[QUOTE=l_belev;1260073]If issuing scalar instruction means 7/8 of the hardware resource is wasted then issuing vec4 instruction means 4/8 (50%) of the resources is wasted. But 4 is the biggest vector size available in glsl (and i don’t suppose their compiler is super-humanly smart as to be able to convert any and all 4-or-less vectored code to 8-vectored) so at all times at least 50% of the hardware resources is wasted? Unless the intel engineers are complete and utter idiots (which obviously is not true), what you state is simply impossible. You should have got something wrong
Please pay attention and DONT mix these two notions: 1) inter-work-item-SIMD and 2) intra-work-item-SIMD. All modern GPUs are the first but NOT the second! Being the first doesn’t mean they are not scalar from the POV of a single work item, but being the second means they are not scalar. My argument is that the assumption that no modern GPUs have the property 2), is good enough. If this assumption can really be made then we can have scalar-only binary code standard, which would greatly help the compilers.
I am pretty sure that i read in some of intel pdfs that their GPU execution units can be configured to work either as scalar or as vectored and their driver uses the scalar mode for fragment shaders but vectored mode for vertex shaders.
As for amd and nvidia, i am 100% sure their architectures are scalar all the way, and this has been so for a long time now. Of course I mean scalar from the POV of single work item, which is what concerns us here.
[/QUOTE]
You are missing my point. Lets just first operate on the hardware, pure hardware first and then state how it is used in implementing an API. Here goes. Intel is a SIMD8 beast. It has a really flexible way to address registers, but at the end of the day the ALU is a SIMD8 thing at the ISA level. There are ways to send instructions to do operations on more than 8 things with one instruction, coming from the flexible addressing system it has.

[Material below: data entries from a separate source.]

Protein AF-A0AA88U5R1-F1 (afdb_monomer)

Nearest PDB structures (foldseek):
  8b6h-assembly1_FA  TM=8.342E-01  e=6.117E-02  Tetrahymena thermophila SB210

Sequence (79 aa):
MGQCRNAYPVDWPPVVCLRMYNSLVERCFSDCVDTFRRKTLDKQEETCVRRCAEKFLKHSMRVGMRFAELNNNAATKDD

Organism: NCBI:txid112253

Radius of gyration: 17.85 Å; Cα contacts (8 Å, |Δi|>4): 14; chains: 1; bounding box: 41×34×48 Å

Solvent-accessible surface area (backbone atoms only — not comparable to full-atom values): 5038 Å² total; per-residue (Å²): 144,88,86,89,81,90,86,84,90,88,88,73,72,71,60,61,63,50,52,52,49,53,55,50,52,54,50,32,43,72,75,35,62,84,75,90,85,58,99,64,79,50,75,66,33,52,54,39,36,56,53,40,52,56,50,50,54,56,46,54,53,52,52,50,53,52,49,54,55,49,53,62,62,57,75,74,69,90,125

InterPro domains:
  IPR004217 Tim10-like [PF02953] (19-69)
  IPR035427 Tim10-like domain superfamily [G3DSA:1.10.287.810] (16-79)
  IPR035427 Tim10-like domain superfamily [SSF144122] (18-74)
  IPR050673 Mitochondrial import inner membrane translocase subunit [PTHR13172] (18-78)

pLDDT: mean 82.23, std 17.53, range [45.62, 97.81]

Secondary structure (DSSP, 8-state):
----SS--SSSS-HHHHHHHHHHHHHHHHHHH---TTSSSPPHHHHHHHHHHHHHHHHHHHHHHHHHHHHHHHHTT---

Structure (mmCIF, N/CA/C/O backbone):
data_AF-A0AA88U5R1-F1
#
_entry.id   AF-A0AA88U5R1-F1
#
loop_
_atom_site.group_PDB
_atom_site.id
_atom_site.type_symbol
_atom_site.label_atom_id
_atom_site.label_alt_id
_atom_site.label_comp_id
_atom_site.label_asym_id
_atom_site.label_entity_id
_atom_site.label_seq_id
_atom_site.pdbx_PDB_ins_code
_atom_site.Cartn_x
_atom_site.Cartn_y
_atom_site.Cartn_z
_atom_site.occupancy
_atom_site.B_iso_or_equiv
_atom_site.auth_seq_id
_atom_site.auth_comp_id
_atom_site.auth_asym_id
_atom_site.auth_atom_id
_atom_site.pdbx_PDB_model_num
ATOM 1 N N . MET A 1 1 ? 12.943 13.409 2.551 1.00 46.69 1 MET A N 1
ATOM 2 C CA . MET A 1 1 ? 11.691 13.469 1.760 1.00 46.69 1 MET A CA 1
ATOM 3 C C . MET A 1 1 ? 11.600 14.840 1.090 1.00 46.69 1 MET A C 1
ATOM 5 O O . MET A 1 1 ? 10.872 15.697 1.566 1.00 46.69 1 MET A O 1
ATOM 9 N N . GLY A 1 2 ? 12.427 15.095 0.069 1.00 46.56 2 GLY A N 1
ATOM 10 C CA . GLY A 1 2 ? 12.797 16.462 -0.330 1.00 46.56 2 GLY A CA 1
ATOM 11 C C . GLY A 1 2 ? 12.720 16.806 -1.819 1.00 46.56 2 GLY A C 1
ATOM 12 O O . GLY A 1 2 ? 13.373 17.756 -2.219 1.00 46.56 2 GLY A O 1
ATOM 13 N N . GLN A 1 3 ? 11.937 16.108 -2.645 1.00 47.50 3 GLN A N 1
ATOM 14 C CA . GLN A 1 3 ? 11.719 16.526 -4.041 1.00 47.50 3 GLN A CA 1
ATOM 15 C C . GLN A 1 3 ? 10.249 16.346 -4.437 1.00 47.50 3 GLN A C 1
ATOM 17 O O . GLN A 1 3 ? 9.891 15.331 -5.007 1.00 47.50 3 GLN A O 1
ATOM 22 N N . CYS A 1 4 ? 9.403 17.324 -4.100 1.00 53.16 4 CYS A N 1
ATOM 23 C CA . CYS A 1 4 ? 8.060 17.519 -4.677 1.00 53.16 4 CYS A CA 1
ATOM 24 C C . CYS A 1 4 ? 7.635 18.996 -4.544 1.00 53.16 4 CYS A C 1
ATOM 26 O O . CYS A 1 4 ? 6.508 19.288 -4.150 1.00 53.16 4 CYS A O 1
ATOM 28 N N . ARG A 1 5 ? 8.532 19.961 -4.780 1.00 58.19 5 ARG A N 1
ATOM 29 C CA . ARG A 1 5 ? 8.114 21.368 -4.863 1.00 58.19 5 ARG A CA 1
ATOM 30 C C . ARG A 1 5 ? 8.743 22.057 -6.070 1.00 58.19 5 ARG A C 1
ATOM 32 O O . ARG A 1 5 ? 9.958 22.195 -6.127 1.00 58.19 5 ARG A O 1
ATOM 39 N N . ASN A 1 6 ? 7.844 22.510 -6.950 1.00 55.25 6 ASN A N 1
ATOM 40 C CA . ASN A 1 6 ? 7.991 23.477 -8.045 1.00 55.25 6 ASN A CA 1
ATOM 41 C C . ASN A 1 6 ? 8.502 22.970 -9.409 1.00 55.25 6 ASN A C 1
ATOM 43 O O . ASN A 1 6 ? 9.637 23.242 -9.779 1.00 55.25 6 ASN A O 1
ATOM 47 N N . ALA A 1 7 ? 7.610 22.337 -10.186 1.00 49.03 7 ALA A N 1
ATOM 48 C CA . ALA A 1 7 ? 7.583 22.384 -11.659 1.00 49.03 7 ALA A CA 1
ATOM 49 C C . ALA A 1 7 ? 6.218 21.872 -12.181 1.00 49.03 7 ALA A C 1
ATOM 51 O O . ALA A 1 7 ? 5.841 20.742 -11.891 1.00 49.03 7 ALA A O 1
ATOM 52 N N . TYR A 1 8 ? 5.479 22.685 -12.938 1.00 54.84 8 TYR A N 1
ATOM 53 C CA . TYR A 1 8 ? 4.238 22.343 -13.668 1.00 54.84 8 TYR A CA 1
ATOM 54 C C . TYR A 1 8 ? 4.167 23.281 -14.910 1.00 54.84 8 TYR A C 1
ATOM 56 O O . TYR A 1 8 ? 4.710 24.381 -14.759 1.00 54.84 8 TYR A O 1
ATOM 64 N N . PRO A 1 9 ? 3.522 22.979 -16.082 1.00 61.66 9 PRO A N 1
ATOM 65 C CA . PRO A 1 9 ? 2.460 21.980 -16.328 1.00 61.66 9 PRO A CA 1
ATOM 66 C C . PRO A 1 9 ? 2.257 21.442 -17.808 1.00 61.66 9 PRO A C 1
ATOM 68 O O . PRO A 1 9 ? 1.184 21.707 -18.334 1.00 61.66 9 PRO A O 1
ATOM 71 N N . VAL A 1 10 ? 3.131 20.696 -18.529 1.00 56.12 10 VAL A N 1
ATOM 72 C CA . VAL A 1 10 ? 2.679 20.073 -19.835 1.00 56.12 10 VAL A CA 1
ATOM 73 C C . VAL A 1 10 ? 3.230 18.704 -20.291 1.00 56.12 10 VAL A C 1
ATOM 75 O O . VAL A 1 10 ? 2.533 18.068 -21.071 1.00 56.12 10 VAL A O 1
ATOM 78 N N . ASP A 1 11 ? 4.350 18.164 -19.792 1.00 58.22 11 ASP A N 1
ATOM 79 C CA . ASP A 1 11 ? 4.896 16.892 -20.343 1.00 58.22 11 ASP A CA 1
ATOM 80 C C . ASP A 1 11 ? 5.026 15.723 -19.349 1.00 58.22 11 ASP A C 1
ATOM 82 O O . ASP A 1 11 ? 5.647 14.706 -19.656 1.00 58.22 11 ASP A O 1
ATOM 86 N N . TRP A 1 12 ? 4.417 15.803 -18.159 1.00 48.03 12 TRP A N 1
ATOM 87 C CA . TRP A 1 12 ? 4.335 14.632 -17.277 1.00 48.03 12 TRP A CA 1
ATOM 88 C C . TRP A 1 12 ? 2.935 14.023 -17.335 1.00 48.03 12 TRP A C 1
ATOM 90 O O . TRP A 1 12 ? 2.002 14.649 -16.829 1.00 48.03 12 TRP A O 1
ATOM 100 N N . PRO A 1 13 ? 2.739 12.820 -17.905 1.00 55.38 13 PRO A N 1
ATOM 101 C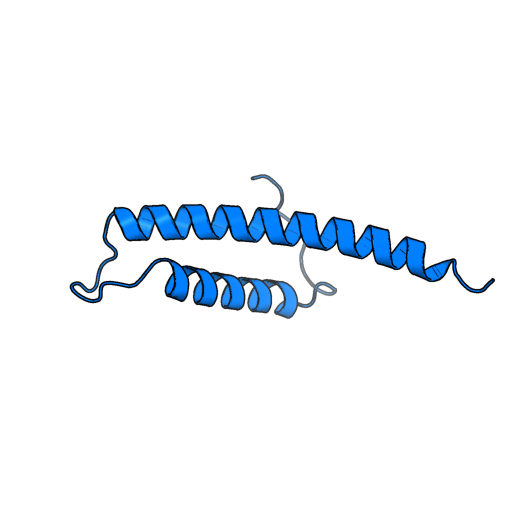 CA . PRO A 1 13 ? 1.429 12.187 -17.914 1.00 55.38 13 PRO A CA 1
ATOM 102 C C . PRO A 1 13 ? 0.957 11.985 -16.457 1.00 55.38 13 PRO A C 1
ATOM 104 O O . PRO A 1 13 ? 1.538 11.171 -15.729 1.00 55.38 13 PRO A O 1
ATOM 107 N N . PRO A 1 14 ? -0.110 12.677 -15.998 1.00 59.66 14 PRO A N 1
ATOM 108 C CA . PRO A 1 14 ? -0.589 12.601 -14.609 1.00 59.66 14 PRO A CA 1
ATOM 109 C C . PRO A 1 14 ? -1.049 11.183 -14.225 1.00 59.66 14 PRO A C 1
ATOM 111 O O . PRO A 1 14 ? -1.166 10.837 -13.049 1.00 59.66 14 PRO A O 1
ATOM 114 N N . VAL A 1 15 ? -1.2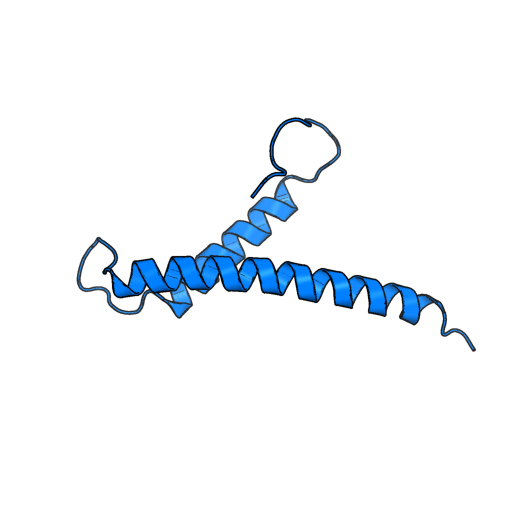62 10.329 -15.228 1.00 58.94 15 VAL A N 1
ATOM 115 C CA . VAL A 1 15 ? -1.743 8.956 -15.084 1.00 58.94 15 VAL A CA 1
ATOM 116 C C . VAL A 1 15 ? -0.722 8.000 -14.467 1.00 58.94 15 VAL A C 1
ATOM 118 O O . VAL A 1 15 ? -1.135 7.042 -13.818 1.00 58.94 15 VAL A O 1
ATOM 121 N N . VAL A 1 16 ? 0.589 8.231 -14.611 1.00 68.69 16 VAL A N 1
ATOM 122 C CA . VAL A 1 16 ? 1.598 7.293 -14.074 1.00 68.69 16 VAL A CA 1
ATOM 123 C C . VAL A 1 16 ? 1.616 7.340 -12.545 1.00 68.69 16 VAL A C 1
ATOM 125 O O . VAL A 1 16 ? 1.634 6.301 -11.885 1.00 68.69 16 VAL A O 1
ATOM 128 N N . CYS A 1 17 ? 1.517 8.543 -11.974 1.00 76.81 17 CYS A N 1
ATOM 129 C CA . CYS A 1 17 ? 1.523 8.737 -10.525 1.00 76.81 17 CYS A CA 1
ATOM 130 C C . CYS A 1 17 ? 0.218 8.235 -9.878 1.00 76.81 17 CYS A C 1
ATOM 132 O O . CYS A 1 17 ? 0.251 7.576 -8.839 1.00 76.81 17 CYS A O 1
ATOM 134 N N . LEU A 1 18 ? -0.928 8.470 -10.534 1.00 85.44 18 LEU A N 1
ATOM 135 C CA . LEU A 1 18 ? -2.239 8.007 -10.062 1.00 85.44 18 LEU A CA 1
ATOM 136 C C . LEU A 1 18 ? -2.390 6.483 -10.126 1.00 85.44 18 LEU A C 1
ATOM 138 O O . LEU A 1 18 ? -2.920 5.883 -9.193 1.00 85.44 18 LEU A O 1
ATOM 142 N N . ARG A 1 19 ? -1.896 5.833 -11.189 1.00 86.75 19 ARG A N 1
ATOM 143 C CA . ARG A 1 19 ? -1.907 4.363 -11.280 1.00 86.75 19 ARG A CA 1
ATOM 144 C C . ARG A 1 19 ? -1.069 3.732 -10.172 1.00 86.75 19 ARG A C 1
ATOM 146 O O . ARG A 1 19 ? -1.555 2.835 -9.495 1.00 86.75 19 ARG A O 1
ATOM 153 N N . MET A 1 20 ? 0.138 4.250 -9.935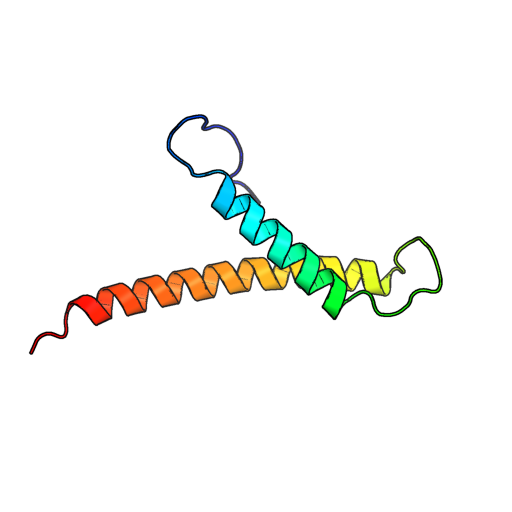 1.00 89.00 20 MET A N 1
ATOM 154 C CA . MET A 1 20 ? 0.995 3.777 -8.844 1.00 8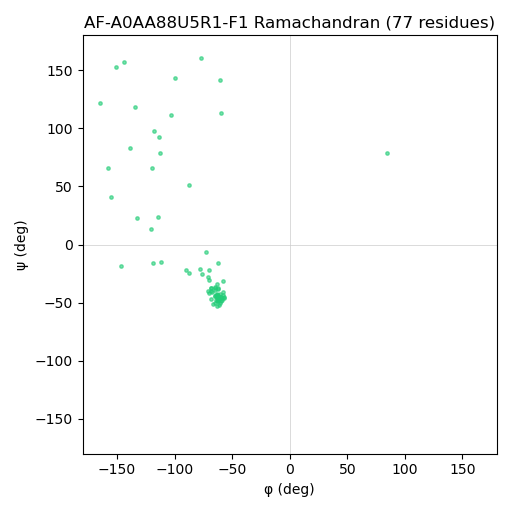9.00 20 MET A CA 1
ATOM 155 C C . MET A 1 20 ? 0.327 3.958 -7.474 1.00 89.00 20 MET A C 1
ATOM 157 O O . MET A 1 20 ? 0.393 3.058 -6.639 1.00 89.00 20 MET A O 1
ATOM 161 N N . TYR A 1 21 ? -0.324 5.101 -7.247 1.00 90.88 21 TYR A N 1
ATOM 162 C CA . TYR A 1 21 ? -1.038 5.372 -6.002 1.00 90.88 21 TYR A CA 1
ATOM 163 C C . TYR A 1 21 ? -2.183 4.380 -5.764 1.00 90.88 21 TYR A C 1
ATOM 165 O O . TYR A 1 21 ? -2.266 3.803 -4.683 1.00 90.88 21 TYR A O 1
ATOM 173 N N . ASN A 1 22 ? -3.017 4.120 -6.775 1.00 92.38 22 ASN A N 1
ATOM 174 C CA . ASN A 1 22 ? -4.117 3.161 -6.649 1.00 92.38 22 ASN A CA 1
ATOM 175 C C . ASN A 1 22 ? -3.607 1.739 -6.382 1.00 92.38 22 ASN A C 1
ATOM 177 O O . ASN A 1 22 ? -4.097 1.085 -5.465 1.00 92.38 22 ASN A O 1
ATOM 181 N N . SER A 1 23 ? -2.567 1.293 -7.099 1.00 92.31 23 SER A N 1
ATOM 182 C CA . SER A 1 23 ? -1.951 -0.019 -6.852 1.00 92.31 23 SER A CA 1
ATOM 183 C C . SER A 1 23 ? -1.350 -0.134 -5.451 1.00 92.31 23 SER A C 1
ATOM 185 O O . SER A 1 23 ? -1.437 -1.187 -4.825 1.00 92.31 23 SER A O 1
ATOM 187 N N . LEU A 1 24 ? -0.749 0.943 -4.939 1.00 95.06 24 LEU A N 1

Now, how that is used for implementation of graphics. For Gen7 and before, one vertex/geometry ISA invocation can do -2- vertices at a time. So if the GL implementation can vectorize everything to full used vec4 operations, then one gets 100% ALU utilization. For fragment shading, there are several modes: SIMD8, SIMD16 and SIMD32 which means that 8, 16, or 32 fragments are processed per fragment ISA invocation. The punchline is that the GL implementation does not need to vectorize for fragment shading at all. As a side note, the registers in Intel Gen are 8-floats per register and there are 128 registers.
Don’t take my word for it, open up within Mesa, the i965 open source driver implementation from Intel at src/mesa/drivers/dri/i965/ and see for yourself. For a -user- of Intel hardware this means that functionally, fragment shader is scalar based and vertex shading is vec4 based (for Gen7 and before).
Talking about “work items” and such is really talking about the software API, not what the hardware actually is.
I agree with you, once the API makes it scalar looking it does not matter (mostly) to a software developer. However, for Gen7 before on Intel, a scalar based IR for vertex and geometry shaders will mean something has to vectorize it back to vec4 operations which is not pleasant work. This is my point. There is hardware out there that a scalar based IR is not all cupcakes and cookies, alteast that hardware is older.
Worse, once we get to fp16, even the fragment shader will want to be vec2 vectorized atleast. So a purely scalar based IR is not going to be ideal for when fp16 support is wanted. The reason one want fp16 is that one can get twice as many ops compared to fp32 per clock.
For nvidia and amd i can confirm this by actual performance tests: I have written some converter from microsoft’s binary shader code for dx9/dx8 (that code is unbelievable disgusting mess beyond words, full of exceptions, exceptions from the exceptions, nasty patches and hacks and so forth) to glsl and i implemented the converter in 2 variants, one that preserves the vectored operations and another that converts vectored to scalar. On both nvidia and amd both perform equally. There is no detectable slowdown for the scalar code. Haven’t tested on intel though because currently their opengl drivers are too buggy to run the application in question.
For NVIDIA, they have this SIMT thing, which means they are very, very scalar happy. Also, that test does NOT prove anything. Indeed, since the scalarization is machine generated and code is not optimized out, then a half-decent vectorizer could re-vectorize the code. Though, for NVIDIA I know they don’t. For AMD I suspect they do not need to vectorize; though AMD is the one that contributed lots of vectorization magicks to LLVM project.
Again, Intel for Gen7 try to keep your vertex shaders vec4-y to keep ALU utilization higher. However, the vast majority of applications are not geometry limited, so even if the ALU utilization for vertex shading is at 25%, it won’t matter. Indeed, most of the time Intel Gen is not even limited by float operations at all, it is limited by bandwidth. To get an idea of why: Intel Gen uses same memory as system RAM, so that is DDR3 with bandwidth around 20-30GB/s (higher numbers for newer hardware) and shared with the CPU. In comparison a dedicated video card, even a midrange one, using GDDR5 gets 200-300 GB/s.